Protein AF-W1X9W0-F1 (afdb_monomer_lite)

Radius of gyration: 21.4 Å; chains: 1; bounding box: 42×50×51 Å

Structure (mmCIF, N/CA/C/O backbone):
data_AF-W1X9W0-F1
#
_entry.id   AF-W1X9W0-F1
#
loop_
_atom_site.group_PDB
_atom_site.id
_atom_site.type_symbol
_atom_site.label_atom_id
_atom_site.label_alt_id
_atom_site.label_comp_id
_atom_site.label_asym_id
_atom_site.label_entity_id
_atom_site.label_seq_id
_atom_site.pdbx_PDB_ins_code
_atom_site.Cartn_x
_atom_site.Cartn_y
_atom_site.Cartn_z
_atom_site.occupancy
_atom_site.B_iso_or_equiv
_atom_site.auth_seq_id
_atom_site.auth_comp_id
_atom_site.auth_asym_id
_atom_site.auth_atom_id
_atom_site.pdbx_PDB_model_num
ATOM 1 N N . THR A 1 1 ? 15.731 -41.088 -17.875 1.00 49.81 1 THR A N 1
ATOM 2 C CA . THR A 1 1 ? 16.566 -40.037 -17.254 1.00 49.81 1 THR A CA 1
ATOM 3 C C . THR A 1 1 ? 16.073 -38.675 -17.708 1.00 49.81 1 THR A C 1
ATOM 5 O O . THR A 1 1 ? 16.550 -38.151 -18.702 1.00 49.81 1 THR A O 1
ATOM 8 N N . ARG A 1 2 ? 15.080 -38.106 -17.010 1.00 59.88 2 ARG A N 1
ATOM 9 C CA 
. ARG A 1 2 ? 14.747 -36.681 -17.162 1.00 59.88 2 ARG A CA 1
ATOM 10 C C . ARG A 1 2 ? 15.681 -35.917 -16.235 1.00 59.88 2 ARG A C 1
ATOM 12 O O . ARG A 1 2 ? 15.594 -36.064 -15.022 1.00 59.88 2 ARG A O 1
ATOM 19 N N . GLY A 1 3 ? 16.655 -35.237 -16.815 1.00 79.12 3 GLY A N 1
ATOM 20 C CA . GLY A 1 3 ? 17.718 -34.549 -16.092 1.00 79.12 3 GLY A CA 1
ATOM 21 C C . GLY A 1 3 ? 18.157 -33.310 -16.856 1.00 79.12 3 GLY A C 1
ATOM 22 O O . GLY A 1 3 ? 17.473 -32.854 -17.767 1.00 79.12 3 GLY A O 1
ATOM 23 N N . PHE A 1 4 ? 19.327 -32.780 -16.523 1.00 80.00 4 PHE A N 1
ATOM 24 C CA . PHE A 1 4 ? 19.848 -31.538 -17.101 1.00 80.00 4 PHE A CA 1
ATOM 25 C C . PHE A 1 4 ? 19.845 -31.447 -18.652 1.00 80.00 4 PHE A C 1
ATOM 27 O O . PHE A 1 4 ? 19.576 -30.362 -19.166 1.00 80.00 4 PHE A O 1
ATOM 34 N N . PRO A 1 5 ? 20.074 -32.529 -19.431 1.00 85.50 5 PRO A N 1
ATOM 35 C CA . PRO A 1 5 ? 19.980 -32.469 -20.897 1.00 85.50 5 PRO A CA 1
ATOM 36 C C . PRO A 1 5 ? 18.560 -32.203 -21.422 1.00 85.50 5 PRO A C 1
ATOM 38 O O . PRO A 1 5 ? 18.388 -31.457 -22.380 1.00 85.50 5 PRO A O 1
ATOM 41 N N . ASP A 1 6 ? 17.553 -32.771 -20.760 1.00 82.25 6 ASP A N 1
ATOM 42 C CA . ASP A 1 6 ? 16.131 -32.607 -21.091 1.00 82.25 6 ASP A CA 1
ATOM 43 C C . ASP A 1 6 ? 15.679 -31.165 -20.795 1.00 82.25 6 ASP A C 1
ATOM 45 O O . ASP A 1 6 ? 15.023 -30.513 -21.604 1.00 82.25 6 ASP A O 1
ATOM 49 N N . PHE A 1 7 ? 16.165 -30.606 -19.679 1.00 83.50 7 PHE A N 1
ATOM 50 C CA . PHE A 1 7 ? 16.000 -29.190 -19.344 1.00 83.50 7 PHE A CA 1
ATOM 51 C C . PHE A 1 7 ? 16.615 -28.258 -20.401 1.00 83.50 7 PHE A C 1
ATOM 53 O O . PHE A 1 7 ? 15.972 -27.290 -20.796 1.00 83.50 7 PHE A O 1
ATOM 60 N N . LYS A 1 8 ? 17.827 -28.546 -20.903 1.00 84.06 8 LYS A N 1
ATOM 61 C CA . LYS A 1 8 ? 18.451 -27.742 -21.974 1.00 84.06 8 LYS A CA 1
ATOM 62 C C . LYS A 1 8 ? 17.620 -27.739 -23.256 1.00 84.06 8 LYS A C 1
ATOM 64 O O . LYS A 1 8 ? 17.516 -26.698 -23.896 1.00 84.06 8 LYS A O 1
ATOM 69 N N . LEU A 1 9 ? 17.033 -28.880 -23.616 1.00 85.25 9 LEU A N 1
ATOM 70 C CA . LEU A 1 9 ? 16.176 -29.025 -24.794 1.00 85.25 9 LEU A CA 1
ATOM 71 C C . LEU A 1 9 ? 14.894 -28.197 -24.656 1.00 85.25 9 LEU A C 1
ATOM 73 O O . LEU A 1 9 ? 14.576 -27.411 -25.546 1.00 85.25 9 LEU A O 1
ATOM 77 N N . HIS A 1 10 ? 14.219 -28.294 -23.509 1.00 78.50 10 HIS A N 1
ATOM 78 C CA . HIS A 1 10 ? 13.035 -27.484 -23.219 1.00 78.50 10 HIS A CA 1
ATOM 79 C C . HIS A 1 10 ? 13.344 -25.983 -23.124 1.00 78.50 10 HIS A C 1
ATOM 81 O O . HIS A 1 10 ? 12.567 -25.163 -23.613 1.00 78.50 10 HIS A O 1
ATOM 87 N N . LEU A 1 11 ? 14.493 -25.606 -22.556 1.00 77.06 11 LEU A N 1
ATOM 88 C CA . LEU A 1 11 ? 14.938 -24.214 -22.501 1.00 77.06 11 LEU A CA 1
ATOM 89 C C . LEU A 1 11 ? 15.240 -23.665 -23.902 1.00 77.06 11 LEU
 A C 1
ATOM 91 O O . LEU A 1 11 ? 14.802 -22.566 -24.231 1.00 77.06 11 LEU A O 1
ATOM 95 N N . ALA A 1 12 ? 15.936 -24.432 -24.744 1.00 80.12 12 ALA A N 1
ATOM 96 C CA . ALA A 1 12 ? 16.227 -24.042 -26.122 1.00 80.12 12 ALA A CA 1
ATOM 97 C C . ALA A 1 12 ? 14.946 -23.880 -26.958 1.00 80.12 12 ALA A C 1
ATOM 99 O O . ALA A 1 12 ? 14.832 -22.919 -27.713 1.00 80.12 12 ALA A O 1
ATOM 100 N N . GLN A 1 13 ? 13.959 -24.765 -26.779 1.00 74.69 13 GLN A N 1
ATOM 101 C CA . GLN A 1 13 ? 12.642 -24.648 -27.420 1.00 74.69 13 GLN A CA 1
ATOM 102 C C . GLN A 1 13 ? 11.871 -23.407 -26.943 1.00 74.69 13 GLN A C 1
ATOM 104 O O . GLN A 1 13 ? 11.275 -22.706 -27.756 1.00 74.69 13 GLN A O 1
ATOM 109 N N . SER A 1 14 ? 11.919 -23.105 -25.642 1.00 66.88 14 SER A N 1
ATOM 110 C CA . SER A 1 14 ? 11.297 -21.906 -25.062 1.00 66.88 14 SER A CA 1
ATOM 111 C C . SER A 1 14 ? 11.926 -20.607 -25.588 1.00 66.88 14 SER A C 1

§ EXERCISE GOAL: An unaltered transcription of all the data above is needed.

§ WRITTEN RESPONSE:
Protein AF-W1X9W0-F1 (afdb_monomer_lite)

Radius of gyration: 21.4 Å; chains: 1; bounding box: 42×50×51 Å

Structure (mmCIF, N/CA/C/O backbone):
data_AF-W1X9W0-F1
#
_entry.id   AF-W1X9W0-F1
#
loop_
_atom_site.group_PDB
_atom_site.id
_atom_site.type_symbol
_atom_site.label_atom_id
_atom_site.label_alt_id
_atom_site.label_comp_id
_atom_site.label_asym_id
_atom_site.label_entity_id
_atom_site.label_seq_id
_atom_site.pdbx_PDB_ins_code
_atom_site.Cartn_x
_atom_site.Cartn_y
_atom_site.Cartn_z
_atom_site.occupancy
_atom_site.B_iso_or_equiv
_atom_site.auth_seq_id
_atom_site.auth_comp_id
_atom_site.auth_asym_id
_atom_site.auth_atom_id
_atom_site.pdbx_PDB_model_num
ATOM 1 N N . THR A 1 1 ? 15.731 -41.088 -17.875 1.00 49.81 1 THR A N 1
ATOM 2 C CA . THR A 1 1 ? 16.566 -40.037 -17.254 1.00 49.81 1 THR A CA 1
ATOM 3 C C . THR A 1 1 ? 16.073 -38.675 -17.708 1.00 49.81 1 THR A C 1
ATOM 5 O O . THR A 1 1 ? 16.550 -38.151 -18.702 1.00 49.81 1 THR A O 1
ATOM 8 N N . ARG A 1 2 ? 15.080 -38.106 -17.010 1.00 59.88 2 ARG A N 1
ATOM 9 C CA 
. ARG A 1 2 ? 14.747 -36.681 -17.162 1.00 59.88 2 ARG A CA 1
ATOM 10 C C . ARG A 1 2 ? 15.681 -35.917 -16.235 1.00 59.88 2 ARG A C 1
ATOM 12 O O . ARG A 1 2 ? 15.594 -36.064 -15.022 1.00 59.88 2 ARG A O 1
ATOM 19 N N . GLY A 1 3 ? 16.655 -35.237 -16.815 1.00 79.12 3 GLY A N 1
ATOM 20 C CA . GLY A 1 3 ? 17.718 -34.549 -16.092 1.00 79.12 3 GLY A CA 1
ATOM 21 C C . GLY A 1 3 ? 18.157 -33.310 -16.856 1.00 79.12 3 GLY A C 1
ATOM 22 O O . GLY A 1 3 ? 17.473 -32.854 -17.767 1.00 79.12 3 GLY A O 1
ATOM 23 N N . PHE A 1 4 ? 19.327 -32.780 -16.523 1.00 80.00 4 PHE A N 1
ATOM 24 C CA . PHE A 1 4 ? 19.848 -31.538 -17.101 1.00 80.00 4 PHE A CA 1
ATOM 25 C C . PHE A 1 4 ? 19.845 -31.447 -18.652 1.00 80.00 4 PHE A C 1
ATOM 27 O O . PHE A 1 4 ? 19.576 -30.362 -19.166 1.00 80.00 4 PHE A O 1
ATOM 34 N N . PRO A 1 5 ? 20.074 -32.529 -19.431 1.00 85.50 5 PRO A N 1
ATOM 35 C CA . PRO A 1 5 ? 19.980 -32.469 -20.897 1.00 85.50 5 PRO A CA 1
ATOM 36 C C . PRO A 1 5 ? 18.560 -32.203 -21.422 1.00 85.50 5 PRO A C 1
ATOM 38 O O . PRO A 1 5 ? 18.388 -31.457 -22.380 1.00 85.50 5 PRO A O 1
ATOM 41 N N . ASP A 1 6 ? 17.553 -32.771 -20.760 1.00 82.25 6 ASP A N 1
ATOM 42 C CA . ASP A 1 6 ? 16.131 -32.607 -21.091 1.00 82.25 6 ASP A CA 1
ATOM 43 C C . ASP A 1 6 ? 15.679 -31.165 -20.795 1.00 82.25 6 ASP A C 1
ATOM 45 O O . ASP A 1 6 ? 15.023 -30.513 -21.604 1.00 82.25 6 ASP A O 1
ATOM 49 N N . PHE A 1 7 ? 16.165 -30.606 -19.679 1.00 83.50 7 PHE A N 1
ATOM 50 C CA . PHE A 1 7 ? 16.000 -29.190 -19.344 1.00 83.50 7 PHE A CA 1
ATOM 51 C C . PHE A 1 7 ? 16.615 -28.258 -20.401 1.00 83.50 7 PHE A C 1
ATOM 53 O O . PHE A 1 7 ? 15.972 -27.290 -20.796 1.00 83.50 7 PHE A O 1
ATOM 60 N N . LYS A 1 8 ? 17.827 -28.546 -20.903 1.00 84.06 8 LYS A N 1
ATOM 61 C CA . LYS A 1 8 ? 18.451 -27.742 -21.974 1.00 84.06 8 LYS A CA 1
ATOM 62 C C . LYS A 1 8 ? 17.620 -27.739 -23.256 1.00 84.06 8 LYS A C 1
ATOM 64 O O . LYS A 1 8 ? 17.516 -26.698 -23.896 1.00 84.06 8 LYS A O 1
ATOM 69 N N . LEU A 1 9 ? 17.033 -28.880 -23.616 1.00 85.25 9 LEU A N 1
ATOM 70 C CA . LEU A 1 9 ? 16.176 -29.025 -24.794 1.00 85.25 9 LEU A CA 1
ATOM 71 C C . LEU A 1 9 ? 14.894 -28.197 -24.656 1.00 85.25 9 LEU A C 1
ATOM 73 O O . LEU A 1 9 ? 14.576 -27.411 -25.546 1.00 85.25 9 LEU A O 1
ATOM 77 N N . HIS A 1 10 ? 14.219 -28.294 -23.509 1.00 78.50 10 HIS A N 1
ATOM 78 C CA . HIS A 1 10 ? 13.035 -27.484 -23.219 1.00 78.50 10 HIS A CA 1
ATOM 79 C C . HIS A 1 10 ? 13.344 -25.983 -23.124 1.00 78.50 10 HIS A C 1
ATOM 81 O O . HIS A 1 10 ? 12.567 -25.163 -23.613 1.00 78.50 10 HIS A O 1
ATOM 87 N N . LEU A 1 11 ? 14.493 -25.606 -22.556 1.00 77.06 11 LEU A N 1
ATOM 88 C CA . LEU A 1 11 ? 14.938 -24.214 -22.501 1.00 77.06 11 LEU A CA 1
ATOM 89 C C . LEU A 1 11 ? 15.240 -23.665 -23.902 1.00 77.06 11 LEU
 A C 1
ATOM 91 O O . LEU A 1 11 ? 14.802 -22.566 -24.231 1.00 77.06 11 LEU A O 1
ATOM 95 N N . ALA A 1 12 ? 15.936 -24.432 -24.744 1.00 80.12 12 ALA A N 1
ATOM 96 C CA . ALA A 1 12 ? 16.227 -24.042 -26.122 1.00 80.12 12 ALA A CA 1
ATOM 97 C C . ALA A 1 12 ? 14.946 -23.880 -26.958 1.00 80.12 12 ALA A C 1
ATOM 99 O O . ALA A 1 12 ? 14.832 -22.919 -27.713 1.00 80.12 12 ALA A O 1
ATOM 100 N N . GLN A 1 13 ? 13.959 -24.765 -26.779 1.00 74.69 13 GLN A N 1
ATOM 101 C CA . GLN A 1 13 ? 12.642 -24.648 -27.420 1.00 74.69 13 GLN A CA 1
ATOM 102 C C . GLN A 1 13 ? 11.871 -23.407 -26.943 1.00 74.69 13 GLN A C 1
ATOM 104 O O . GLN A 1 13 ? 11.275 -22.706 -27.756 1.00 74.69 13 GLN A O 1
ATOM 109 N N . SER A 1 14 ? 11.919 -23.105 -25.642 1.00 66.88 14 SER A N 1
ATOM 110 C CA . SER A 1 14 ? 11.297 -21.906 -25.062 1.00 66.88 14 SER A CA 1
ATOM 111 C C . SER A 1 14 ? 11.926 -20.607 -25.588 1.00 66.88 14 SER A C 1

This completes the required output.